The U.S. Justice Department announced charges against fifty high-powered parents on Tuesday, its largest ever college admissions prosecution to date. The accused were a part of an elaborate scheme and bought their children a spot at Stanford, Yale and other big-name U.S. universities.
The list included Hollywood actresses Felicity Huffman, Lori Loughlin and other prominent Wall Street and business leaders. The investigation involved 200 agents across the United States and brought charges against 50 people across six states.
The parents, who U.S. Attorney Andrew Lelling described as “a catalog of wealth and privilege”, falsified disabilities, bribed athletic recruiters and paid sums ranging from $50,000 all the way up to $1.2 million to help their children cheat on college entrance exams.

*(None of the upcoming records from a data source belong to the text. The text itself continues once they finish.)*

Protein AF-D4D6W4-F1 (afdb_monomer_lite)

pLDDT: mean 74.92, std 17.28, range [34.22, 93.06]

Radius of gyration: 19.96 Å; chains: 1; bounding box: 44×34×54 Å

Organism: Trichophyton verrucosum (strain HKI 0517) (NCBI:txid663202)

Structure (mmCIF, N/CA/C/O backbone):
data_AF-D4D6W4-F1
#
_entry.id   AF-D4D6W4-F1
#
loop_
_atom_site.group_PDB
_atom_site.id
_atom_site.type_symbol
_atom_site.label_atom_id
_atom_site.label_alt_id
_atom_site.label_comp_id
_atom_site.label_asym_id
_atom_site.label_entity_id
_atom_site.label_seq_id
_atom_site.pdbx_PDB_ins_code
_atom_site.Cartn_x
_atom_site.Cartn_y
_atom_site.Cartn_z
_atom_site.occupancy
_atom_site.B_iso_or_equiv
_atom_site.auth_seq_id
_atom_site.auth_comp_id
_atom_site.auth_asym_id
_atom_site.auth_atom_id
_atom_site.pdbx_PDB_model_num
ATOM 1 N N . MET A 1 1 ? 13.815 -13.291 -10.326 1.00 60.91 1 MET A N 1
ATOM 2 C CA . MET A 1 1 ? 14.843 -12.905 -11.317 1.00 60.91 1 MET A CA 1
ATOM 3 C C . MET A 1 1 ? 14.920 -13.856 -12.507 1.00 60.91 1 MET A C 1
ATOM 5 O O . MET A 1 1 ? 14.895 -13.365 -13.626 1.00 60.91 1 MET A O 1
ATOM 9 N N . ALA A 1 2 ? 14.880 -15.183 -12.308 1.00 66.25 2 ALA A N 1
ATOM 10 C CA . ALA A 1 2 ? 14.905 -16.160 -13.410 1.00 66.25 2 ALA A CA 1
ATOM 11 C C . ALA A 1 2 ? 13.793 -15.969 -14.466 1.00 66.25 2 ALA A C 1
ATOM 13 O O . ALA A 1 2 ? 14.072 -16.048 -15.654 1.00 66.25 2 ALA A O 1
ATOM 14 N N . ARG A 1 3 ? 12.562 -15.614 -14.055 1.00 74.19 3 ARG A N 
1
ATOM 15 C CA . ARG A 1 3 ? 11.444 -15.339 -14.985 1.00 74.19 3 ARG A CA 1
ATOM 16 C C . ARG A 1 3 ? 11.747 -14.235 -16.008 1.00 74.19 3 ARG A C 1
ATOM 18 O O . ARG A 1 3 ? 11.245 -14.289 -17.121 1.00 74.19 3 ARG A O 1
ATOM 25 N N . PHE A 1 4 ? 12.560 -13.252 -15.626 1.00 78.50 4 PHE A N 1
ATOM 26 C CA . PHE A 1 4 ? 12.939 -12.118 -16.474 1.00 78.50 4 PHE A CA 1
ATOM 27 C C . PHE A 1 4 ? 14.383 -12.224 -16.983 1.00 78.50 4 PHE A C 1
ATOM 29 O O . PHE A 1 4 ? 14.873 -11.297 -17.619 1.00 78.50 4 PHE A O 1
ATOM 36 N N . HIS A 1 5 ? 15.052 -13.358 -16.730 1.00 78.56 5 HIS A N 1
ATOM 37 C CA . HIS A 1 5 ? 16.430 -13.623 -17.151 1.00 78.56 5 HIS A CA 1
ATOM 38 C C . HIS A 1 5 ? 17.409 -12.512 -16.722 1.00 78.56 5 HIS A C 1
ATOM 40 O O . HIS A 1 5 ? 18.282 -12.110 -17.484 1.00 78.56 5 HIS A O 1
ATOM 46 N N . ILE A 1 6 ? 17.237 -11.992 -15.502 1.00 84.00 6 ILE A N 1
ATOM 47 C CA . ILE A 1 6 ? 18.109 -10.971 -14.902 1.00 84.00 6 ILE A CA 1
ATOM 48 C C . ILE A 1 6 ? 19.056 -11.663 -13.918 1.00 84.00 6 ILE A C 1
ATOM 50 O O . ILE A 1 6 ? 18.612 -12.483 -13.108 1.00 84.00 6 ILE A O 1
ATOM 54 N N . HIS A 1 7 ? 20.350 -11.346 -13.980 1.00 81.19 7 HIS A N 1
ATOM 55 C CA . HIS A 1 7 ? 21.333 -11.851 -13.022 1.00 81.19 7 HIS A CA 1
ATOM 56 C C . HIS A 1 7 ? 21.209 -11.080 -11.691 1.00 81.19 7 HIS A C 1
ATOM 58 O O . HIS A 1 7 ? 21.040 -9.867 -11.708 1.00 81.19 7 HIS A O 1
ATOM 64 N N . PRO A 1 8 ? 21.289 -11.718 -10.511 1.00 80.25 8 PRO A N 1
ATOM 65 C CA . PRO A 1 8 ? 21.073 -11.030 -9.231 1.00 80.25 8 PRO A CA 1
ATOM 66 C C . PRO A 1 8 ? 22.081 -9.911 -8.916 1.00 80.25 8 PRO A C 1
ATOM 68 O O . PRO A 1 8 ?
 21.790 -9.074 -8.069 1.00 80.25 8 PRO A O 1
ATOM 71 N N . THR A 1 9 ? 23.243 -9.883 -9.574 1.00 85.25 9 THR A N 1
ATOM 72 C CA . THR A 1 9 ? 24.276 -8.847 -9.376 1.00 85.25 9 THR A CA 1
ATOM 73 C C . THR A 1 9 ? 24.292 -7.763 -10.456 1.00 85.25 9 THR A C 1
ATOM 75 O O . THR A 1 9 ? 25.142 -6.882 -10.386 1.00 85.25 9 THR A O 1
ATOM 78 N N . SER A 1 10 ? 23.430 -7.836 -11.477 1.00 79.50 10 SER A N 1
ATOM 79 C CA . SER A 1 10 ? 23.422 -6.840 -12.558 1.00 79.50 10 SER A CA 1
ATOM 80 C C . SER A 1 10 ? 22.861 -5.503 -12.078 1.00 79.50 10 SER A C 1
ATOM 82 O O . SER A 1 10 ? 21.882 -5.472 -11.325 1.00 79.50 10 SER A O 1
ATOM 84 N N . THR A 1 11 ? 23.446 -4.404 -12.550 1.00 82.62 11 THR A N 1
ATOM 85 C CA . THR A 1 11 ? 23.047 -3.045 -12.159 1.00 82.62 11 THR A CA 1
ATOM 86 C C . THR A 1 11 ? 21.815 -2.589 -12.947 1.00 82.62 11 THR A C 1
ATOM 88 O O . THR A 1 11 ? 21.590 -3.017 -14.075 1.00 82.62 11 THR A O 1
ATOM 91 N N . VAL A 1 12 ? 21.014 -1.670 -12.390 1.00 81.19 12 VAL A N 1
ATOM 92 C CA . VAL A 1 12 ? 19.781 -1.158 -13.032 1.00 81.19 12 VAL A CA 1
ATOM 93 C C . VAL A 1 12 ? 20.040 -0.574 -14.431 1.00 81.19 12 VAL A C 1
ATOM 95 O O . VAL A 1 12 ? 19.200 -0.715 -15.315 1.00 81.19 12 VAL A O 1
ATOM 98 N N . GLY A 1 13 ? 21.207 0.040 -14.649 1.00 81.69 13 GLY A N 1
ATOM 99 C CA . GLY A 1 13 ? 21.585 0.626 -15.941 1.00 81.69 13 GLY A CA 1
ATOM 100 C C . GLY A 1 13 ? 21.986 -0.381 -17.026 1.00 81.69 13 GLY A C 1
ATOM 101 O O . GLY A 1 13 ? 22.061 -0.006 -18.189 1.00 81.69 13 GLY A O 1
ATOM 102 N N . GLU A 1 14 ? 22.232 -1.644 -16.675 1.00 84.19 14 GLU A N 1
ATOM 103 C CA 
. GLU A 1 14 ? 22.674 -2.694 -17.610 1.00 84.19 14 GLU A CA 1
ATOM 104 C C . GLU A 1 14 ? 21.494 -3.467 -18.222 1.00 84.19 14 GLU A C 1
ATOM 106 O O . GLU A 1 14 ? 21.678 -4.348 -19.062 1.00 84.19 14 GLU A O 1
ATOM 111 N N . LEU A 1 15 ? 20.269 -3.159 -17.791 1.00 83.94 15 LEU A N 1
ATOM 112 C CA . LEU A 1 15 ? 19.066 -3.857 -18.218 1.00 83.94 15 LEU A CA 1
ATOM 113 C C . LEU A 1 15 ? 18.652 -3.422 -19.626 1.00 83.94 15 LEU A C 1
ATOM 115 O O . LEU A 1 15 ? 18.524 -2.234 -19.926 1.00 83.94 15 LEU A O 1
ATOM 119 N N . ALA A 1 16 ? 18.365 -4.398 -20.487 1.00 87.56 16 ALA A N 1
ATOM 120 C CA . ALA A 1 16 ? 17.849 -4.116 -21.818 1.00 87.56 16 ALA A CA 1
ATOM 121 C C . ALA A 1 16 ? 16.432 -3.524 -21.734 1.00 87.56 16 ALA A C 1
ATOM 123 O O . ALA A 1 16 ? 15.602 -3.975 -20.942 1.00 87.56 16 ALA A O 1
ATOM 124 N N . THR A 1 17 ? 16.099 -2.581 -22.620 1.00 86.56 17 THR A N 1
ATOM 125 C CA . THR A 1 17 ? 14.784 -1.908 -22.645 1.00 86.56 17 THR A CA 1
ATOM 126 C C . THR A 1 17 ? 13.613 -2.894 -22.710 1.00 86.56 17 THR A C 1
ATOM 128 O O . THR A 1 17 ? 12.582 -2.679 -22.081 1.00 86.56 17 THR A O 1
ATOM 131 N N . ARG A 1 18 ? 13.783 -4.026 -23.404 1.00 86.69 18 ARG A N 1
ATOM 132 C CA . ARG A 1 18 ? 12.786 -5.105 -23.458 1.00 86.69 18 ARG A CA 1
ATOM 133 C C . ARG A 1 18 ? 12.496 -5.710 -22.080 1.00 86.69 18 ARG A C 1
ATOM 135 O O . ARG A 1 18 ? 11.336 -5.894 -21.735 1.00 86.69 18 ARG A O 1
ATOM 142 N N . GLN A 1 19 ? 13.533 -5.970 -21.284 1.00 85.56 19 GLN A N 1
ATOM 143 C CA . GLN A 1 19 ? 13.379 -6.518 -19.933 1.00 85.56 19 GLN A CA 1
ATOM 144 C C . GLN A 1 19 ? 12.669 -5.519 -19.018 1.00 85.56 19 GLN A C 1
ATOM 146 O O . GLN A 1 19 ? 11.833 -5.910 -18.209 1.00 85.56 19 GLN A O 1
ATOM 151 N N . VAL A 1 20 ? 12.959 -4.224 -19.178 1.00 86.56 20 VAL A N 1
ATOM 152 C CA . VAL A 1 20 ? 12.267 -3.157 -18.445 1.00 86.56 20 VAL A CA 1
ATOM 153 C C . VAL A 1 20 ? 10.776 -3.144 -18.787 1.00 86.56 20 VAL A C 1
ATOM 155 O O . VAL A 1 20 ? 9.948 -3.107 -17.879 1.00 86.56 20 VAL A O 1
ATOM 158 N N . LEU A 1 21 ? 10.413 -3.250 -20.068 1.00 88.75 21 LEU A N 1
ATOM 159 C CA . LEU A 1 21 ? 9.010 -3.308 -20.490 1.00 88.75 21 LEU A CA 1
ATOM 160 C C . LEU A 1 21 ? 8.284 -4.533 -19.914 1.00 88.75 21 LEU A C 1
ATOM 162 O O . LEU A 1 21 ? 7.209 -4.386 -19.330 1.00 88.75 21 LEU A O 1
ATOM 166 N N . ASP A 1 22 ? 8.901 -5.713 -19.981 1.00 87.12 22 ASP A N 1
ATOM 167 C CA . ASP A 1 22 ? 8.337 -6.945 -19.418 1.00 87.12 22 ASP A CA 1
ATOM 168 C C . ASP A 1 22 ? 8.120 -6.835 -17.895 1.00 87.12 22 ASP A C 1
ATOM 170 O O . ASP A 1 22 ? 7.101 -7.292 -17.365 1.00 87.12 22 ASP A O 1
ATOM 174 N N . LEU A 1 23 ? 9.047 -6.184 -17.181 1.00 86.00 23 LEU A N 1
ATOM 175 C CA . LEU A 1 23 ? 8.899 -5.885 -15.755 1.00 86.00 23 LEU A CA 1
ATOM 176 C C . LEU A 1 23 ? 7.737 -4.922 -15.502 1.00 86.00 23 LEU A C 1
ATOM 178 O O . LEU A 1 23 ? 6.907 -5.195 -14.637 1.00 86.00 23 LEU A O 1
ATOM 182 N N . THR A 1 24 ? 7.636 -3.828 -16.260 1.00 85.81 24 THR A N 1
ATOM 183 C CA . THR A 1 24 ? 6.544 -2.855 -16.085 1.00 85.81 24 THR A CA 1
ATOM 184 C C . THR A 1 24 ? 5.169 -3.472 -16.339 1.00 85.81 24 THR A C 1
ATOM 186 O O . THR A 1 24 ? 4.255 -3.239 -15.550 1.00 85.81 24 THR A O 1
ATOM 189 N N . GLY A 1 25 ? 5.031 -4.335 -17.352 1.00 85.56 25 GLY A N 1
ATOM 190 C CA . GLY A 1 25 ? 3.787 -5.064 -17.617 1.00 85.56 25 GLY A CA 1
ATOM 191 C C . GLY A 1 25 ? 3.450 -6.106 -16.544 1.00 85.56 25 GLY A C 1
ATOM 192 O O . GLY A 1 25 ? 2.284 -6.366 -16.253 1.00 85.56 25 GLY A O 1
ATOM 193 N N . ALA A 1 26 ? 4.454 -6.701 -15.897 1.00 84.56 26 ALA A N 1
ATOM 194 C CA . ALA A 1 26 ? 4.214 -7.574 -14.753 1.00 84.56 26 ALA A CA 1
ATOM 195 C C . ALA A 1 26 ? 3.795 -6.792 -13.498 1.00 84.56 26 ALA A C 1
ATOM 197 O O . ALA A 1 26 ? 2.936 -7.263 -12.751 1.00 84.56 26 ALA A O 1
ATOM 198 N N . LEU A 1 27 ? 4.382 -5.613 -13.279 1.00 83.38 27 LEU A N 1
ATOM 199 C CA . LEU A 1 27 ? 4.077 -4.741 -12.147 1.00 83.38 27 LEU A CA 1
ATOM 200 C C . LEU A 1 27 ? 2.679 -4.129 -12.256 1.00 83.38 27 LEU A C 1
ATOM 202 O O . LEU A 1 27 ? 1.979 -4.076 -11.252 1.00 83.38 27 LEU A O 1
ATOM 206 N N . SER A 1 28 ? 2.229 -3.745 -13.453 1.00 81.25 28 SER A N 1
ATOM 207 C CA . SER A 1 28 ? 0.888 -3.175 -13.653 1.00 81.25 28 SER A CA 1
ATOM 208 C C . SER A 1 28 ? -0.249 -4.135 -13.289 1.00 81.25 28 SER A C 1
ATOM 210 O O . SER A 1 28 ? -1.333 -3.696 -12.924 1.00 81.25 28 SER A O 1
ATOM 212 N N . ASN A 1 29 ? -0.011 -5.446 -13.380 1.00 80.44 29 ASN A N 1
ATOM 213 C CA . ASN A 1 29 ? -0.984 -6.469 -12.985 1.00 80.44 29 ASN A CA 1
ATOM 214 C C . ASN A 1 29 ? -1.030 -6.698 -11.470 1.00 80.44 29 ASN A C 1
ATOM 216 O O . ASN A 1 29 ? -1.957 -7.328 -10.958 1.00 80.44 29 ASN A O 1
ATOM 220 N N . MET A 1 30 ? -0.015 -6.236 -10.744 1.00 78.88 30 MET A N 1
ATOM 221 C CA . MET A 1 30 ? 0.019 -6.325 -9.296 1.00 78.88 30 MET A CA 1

Mr. Lelling was categorical that the accused parents were the “prime movers of this fraud” and used their wealth to create a separate and unfair admissions process for their children. “The real victims in this case are the hardworking students” who were displaced in the admissions process by “far less qualified students and their families who simply bought their way in.”
Examples of the brazen scheme quoted by The New York Times include:
A teenage girl who did not play soccer magically became a star soccer recruit at Yale. Cost to her parents: $1.2 million.

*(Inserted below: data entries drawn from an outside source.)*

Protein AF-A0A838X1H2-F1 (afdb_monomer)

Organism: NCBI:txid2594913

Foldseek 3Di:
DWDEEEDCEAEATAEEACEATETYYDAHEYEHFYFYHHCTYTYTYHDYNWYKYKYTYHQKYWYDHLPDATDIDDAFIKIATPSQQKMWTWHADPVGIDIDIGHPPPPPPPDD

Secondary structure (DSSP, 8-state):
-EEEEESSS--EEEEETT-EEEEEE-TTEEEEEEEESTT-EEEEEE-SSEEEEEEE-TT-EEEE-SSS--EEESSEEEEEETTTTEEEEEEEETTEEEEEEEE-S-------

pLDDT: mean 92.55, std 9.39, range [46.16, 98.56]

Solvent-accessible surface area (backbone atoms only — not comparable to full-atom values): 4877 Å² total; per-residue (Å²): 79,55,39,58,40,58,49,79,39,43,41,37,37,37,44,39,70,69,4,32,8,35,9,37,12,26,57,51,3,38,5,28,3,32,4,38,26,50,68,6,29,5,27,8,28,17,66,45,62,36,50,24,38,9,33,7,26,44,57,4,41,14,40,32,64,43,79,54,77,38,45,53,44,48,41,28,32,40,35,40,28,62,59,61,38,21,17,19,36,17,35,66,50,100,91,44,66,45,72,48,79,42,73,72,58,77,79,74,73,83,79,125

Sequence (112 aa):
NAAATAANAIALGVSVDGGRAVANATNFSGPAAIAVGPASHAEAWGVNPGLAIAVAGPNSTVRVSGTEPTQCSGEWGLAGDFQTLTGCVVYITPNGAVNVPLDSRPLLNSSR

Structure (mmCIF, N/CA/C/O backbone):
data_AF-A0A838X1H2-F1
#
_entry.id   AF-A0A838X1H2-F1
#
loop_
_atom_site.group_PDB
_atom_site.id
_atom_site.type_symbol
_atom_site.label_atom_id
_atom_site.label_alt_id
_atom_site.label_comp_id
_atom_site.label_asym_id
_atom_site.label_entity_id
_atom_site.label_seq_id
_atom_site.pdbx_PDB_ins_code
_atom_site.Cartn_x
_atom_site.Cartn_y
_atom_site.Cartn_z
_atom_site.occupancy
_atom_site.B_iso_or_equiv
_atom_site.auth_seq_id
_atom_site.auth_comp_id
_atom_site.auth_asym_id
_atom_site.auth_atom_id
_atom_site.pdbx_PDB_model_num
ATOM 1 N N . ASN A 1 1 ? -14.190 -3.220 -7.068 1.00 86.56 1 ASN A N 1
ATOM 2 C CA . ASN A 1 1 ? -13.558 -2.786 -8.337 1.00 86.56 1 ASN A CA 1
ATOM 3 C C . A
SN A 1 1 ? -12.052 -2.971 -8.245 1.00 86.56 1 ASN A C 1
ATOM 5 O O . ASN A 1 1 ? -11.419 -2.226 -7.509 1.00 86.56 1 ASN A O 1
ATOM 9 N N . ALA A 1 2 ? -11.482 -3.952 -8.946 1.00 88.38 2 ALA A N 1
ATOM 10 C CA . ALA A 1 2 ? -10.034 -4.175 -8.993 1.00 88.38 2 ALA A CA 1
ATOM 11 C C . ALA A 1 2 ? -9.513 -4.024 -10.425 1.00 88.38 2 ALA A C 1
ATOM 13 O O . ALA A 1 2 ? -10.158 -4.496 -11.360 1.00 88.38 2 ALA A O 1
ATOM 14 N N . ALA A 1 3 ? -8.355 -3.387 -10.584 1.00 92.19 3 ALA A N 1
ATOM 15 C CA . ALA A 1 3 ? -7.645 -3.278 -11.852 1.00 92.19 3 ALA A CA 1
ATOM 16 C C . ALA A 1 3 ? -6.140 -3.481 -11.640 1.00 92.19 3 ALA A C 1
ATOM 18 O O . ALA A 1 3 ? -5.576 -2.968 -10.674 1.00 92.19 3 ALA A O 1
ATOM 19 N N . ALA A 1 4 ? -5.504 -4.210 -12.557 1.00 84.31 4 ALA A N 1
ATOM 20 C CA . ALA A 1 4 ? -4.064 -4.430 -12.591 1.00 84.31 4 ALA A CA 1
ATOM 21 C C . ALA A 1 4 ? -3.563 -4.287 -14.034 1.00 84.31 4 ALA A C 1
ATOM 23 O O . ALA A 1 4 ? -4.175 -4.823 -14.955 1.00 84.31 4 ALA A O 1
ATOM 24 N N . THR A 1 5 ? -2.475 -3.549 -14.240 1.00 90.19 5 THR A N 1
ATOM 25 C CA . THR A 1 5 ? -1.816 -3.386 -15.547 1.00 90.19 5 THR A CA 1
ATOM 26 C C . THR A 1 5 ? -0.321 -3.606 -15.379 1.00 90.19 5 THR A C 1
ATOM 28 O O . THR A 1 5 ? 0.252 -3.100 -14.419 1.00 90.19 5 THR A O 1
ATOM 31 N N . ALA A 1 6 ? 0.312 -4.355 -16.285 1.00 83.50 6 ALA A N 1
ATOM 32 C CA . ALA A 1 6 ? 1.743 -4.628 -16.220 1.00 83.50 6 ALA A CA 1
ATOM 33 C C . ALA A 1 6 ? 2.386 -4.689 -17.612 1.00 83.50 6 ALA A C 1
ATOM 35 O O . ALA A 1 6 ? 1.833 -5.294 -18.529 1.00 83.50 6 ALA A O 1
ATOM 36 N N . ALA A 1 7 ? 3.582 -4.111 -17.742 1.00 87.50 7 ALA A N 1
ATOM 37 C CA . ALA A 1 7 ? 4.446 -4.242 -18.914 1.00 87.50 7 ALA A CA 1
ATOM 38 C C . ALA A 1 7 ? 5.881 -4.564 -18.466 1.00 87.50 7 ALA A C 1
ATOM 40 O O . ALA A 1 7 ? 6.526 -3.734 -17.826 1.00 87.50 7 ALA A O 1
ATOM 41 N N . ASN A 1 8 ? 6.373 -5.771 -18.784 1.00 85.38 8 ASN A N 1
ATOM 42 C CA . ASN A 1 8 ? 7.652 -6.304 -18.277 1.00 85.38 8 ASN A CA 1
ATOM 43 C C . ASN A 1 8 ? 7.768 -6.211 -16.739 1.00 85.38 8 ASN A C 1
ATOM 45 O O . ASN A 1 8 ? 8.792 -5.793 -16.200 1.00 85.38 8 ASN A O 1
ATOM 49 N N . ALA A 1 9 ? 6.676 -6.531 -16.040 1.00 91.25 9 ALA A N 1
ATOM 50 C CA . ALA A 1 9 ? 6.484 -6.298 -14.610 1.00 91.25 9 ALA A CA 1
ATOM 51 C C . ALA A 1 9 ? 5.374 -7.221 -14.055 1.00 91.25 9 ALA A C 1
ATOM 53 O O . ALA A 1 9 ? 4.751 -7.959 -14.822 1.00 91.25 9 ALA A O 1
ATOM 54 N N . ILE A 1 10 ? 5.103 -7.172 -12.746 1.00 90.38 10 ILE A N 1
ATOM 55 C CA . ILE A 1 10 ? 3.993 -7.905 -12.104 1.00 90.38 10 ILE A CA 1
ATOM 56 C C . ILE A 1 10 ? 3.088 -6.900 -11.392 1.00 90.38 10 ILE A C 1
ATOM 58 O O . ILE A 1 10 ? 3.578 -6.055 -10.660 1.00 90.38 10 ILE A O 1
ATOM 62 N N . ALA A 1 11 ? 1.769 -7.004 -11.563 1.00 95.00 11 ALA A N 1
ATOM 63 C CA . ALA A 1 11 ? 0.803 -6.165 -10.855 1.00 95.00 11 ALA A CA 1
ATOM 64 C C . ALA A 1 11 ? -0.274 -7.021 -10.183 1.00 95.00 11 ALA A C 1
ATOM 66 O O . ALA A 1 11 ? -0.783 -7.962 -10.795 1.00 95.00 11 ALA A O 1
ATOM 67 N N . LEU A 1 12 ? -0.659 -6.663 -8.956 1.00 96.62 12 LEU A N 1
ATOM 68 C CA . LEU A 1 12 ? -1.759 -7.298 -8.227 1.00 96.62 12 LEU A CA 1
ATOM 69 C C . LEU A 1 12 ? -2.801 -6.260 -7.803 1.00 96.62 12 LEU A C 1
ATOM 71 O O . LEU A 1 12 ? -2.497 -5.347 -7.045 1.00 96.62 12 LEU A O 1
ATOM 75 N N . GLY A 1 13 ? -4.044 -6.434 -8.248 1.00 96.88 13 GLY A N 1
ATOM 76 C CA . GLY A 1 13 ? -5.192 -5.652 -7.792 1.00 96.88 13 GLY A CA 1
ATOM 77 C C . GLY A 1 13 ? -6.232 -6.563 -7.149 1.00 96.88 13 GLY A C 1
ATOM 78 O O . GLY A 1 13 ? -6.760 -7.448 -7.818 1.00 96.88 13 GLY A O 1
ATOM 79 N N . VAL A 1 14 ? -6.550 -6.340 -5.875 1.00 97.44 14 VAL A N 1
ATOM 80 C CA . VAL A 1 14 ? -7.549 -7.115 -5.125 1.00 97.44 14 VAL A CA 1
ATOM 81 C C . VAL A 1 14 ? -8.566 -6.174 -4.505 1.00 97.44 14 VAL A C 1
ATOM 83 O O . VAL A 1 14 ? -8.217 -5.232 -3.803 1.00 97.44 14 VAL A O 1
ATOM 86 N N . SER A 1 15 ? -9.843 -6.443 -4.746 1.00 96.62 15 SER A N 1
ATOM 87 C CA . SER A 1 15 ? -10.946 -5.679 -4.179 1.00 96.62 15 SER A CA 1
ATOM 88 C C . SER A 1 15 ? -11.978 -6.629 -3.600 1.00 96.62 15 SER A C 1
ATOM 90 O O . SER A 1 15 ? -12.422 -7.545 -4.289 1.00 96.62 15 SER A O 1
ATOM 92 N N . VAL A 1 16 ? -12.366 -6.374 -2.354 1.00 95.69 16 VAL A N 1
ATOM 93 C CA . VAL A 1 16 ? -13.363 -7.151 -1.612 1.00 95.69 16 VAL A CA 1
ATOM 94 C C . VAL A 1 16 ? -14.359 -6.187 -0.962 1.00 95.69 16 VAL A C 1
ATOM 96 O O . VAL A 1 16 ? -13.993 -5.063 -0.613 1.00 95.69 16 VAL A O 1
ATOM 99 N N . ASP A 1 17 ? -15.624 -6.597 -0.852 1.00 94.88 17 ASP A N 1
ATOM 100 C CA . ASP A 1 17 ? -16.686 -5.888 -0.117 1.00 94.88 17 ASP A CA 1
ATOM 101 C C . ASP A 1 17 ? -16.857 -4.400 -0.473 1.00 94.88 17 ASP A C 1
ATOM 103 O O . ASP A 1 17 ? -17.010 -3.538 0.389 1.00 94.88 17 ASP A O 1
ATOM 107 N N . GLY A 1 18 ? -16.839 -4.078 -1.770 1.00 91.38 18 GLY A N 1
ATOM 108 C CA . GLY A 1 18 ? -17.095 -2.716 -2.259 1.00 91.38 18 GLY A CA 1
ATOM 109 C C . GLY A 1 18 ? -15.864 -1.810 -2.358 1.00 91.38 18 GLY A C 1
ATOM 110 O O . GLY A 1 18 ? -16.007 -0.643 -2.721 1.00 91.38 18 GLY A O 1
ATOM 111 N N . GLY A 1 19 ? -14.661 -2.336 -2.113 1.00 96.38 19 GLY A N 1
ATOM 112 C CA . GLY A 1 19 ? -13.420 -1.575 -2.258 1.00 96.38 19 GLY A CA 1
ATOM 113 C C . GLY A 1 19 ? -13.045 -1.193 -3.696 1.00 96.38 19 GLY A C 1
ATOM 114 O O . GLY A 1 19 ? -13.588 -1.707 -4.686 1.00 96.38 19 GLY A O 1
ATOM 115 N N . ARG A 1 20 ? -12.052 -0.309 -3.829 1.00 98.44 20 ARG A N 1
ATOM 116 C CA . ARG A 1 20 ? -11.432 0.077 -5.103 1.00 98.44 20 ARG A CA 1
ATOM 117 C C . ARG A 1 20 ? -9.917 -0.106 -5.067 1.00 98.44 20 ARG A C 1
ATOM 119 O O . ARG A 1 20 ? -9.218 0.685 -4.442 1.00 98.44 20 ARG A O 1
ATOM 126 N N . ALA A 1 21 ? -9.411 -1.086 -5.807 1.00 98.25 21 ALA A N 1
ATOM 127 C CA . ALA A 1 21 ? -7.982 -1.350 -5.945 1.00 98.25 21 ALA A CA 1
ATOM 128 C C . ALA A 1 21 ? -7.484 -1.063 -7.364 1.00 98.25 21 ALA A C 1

A high school boy eager to enroll at the University of Southern California was falsely deemed to have a learning disability so he could take his standardized test with a complicit proctor who would make sure he got the right score. Cost to his parents: at least $50,000.
A student with no experience rowing won a spot on the U.S.C. crew team after a photograph of another person in a boat was submitted as evidence of her prowess. Her parents wired $200,000 into a special account.